--- WORK REQUEST ---
Find the line holding "ATOM 36 C C" in the entries below. Give it again exactly, along with every line after it up to and including the line holding "ATOM 46 C CA".

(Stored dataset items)

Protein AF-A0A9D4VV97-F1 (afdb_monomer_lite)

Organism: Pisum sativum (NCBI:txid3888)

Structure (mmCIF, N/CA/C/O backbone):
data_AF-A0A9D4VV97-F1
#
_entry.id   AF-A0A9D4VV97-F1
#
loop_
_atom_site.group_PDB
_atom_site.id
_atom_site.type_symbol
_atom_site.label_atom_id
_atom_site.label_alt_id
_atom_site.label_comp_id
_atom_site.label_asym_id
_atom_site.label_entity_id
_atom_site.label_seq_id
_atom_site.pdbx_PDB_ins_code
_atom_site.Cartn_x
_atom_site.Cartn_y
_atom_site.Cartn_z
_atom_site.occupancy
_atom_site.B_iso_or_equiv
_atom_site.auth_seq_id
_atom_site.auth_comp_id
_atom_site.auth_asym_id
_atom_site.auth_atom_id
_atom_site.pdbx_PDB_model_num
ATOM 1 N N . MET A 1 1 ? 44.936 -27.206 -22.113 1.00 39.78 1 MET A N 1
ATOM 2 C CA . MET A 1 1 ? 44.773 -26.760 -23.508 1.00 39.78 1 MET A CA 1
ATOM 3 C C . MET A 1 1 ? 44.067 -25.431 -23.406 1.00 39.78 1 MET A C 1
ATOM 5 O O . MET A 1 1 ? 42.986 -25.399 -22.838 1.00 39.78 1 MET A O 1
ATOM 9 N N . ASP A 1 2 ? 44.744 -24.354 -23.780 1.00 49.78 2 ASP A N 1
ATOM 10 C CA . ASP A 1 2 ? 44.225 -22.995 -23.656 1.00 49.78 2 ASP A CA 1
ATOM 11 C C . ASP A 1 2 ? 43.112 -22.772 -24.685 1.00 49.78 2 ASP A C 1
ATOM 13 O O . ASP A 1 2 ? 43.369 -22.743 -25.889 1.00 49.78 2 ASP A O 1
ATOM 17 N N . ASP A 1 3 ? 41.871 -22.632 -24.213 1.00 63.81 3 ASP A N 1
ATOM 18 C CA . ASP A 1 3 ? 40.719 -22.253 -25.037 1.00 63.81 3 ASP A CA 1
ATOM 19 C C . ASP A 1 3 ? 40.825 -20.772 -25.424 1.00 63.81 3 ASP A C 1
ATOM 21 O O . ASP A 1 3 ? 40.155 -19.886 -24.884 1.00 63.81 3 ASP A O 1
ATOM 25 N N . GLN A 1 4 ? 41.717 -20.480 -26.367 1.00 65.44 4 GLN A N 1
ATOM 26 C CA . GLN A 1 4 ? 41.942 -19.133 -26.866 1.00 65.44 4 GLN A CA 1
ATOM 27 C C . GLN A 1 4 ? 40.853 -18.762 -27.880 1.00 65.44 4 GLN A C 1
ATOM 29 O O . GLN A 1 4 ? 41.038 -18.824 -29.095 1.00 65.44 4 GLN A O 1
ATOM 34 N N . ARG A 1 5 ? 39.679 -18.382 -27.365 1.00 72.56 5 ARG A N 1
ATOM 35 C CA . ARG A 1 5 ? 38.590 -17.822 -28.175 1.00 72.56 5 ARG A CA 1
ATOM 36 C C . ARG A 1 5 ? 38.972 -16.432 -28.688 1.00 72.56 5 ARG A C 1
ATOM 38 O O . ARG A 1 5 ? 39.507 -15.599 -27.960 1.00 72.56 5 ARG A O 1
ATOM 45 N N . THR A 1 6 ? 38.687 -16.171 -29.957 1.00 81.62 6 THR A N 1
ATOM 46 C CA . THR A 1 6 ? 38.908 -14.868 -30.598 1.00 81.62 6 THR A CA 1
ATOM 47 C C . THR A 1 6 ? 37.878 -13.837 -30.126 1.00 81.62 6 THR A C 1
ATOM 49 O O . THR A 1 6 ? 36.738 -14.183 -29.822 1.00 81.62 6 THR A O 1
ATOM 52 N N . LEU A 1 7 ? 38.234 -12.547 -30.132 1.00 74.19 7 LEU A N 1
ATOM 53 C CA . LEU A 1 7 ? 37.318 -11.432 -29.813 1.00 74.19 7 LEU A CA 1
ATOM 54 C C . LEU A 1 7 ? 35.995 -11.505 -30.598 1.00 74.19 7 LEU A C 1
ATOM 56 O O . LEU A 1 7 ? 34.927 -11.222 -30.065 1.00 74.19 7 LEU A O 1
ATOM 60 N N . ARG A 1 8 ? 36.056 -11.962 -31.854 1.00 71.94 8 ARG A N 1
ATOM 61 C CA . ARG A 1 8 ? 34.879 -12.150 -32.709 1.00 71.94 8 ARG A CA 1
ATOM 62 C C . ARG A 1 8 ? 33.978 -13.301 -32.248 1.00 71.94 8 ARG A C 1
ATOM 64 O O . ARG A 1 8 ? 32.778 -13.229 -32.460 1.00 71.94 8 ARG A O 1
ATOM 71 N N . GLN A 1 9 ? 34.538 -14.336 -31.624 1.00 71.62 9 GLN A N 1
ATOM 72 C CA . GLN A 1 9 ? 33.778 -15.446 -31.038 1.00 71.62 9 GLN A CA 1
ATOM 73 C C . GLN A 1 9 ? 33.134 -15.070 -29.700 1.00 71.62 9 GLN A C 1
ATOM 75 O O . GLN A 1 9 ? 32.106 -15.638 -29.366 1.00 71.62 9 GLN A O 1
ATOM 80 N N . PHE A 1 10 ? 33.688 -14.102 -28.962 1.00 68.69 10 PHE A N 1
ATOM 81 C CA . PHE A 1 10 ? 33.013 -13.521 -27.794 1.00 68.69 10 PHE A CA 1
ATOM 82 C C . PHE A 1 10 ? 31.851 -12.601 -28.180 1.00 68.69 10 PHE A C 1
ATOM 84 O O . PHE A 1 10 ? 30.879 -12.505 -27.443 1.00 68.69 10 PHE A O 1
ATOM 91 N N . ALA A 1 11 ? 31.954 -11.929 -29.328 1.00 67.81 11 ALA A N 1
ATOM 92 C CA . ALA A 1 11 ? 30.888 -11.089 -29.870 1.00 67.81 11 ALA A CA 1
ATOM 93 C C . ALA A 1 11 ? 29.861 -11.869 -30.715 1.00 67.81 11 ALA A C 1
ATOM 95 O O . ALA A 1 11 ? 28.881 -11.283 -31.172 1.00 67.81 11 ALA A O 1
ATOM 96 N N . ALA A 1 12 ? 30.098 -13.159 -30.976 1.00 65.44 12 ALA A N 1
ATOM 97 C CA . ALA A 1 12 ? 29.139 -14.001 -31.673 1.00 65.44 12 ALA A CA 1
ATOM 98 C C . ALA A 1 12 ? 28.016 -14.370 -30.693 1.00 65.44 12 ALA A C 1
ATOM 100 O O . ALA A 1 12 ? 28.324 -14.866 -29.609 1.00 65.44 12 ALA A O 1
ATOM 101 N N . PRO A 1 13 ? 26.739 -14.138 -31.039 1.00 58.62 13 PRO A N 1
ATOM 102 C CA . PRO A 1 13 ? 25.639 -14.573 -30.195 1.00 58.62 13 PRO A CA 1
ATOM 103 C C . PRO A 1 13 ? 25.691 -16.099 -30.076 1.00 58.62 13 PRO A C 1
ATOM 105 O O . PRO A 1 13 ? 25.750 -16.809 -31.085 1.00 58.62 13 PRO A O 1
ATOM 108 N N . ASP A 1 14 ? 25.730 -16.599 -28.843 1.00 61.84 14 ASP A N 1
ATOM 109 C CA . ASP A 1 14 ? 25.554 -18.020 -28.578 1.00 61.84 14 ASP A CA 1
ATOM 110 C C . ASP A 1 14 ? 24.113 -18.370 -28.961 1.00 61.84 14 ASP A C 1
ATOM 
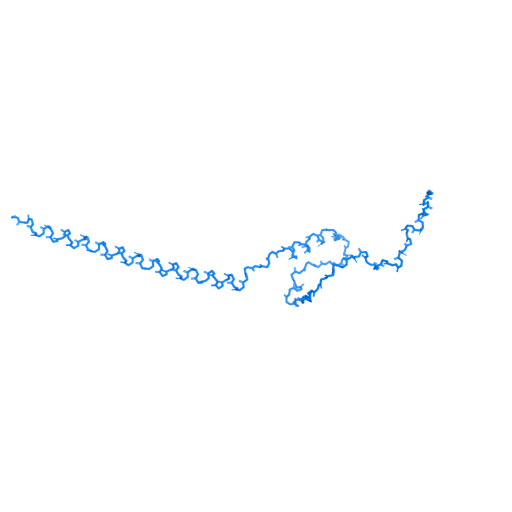112 O O . ASP A 1 14 ? 23.163 -17.912 -28.335 1.00 61.84 14 ASP A O 1
A
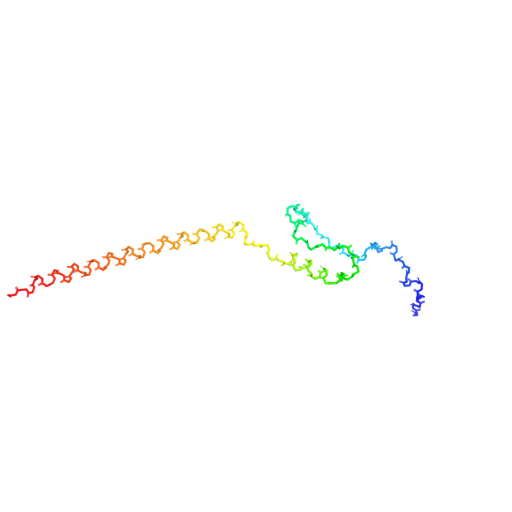TOM 116 N N . VAL A 1 15 ? 23.952 -19.143 -30.034 1.00 58.19 15 VAL A N 1
ATOM 117 C CA . VAL A 1 15 ? 22.648 -19.523 -30.606 1.00 58.19 15 VAL A CA 1
ATOM 118 C C . VAL A 1 15 ? 21.801 -20.395 -29.671 1.00 58.19 15 VAL A C 1
ATOM 120 O O . VAL A 1 15 ? 20.674 -20.739 -30.020 1.00 58.19 15 VAL A O 1
ATOM 123 N N . ASN A 1 16 ? 22.336 -20.767 -28.504 1.00 56.88 16 ASN A N 1
ATOM 124 C CA . ASN A 1 16 ? 21.623 -21.485 -27.450 1.00 56.88 16 ASN A CA 1
ATOM 125 C C . ASN A 1 16 ? 21.274 -20.603 -26.234 1.00 56.88 16 ASN A C 1
ATOM 127 O O . ASN A 1 16 ? 20.720 -21.088 -25.250 1.00 56.88 16 ASN A O 1
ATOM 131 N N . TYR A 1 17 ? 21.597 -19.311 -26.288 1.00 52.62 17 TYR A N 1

--- ANSWER ---
ATOM 36 C C . ARG A 1 5 ? 38.972 -16.432 -28.688 1.00 72.56 5 ARG A C 1
ATOM 38 O O . ARG A 1 5 ? 39.507 -15.599 -27.960 1.00 72.56 5 ARG A O 1
ATOM 45 N N . THR A 1 6 ? 38.687 -16.171 -29.957 1.00 81.62 6 THR A N 1
ATOM 46 C CA . THR A 1 6 ? 38.908 -14.868 -30.598 1.00 81.62 6 THR A CA 1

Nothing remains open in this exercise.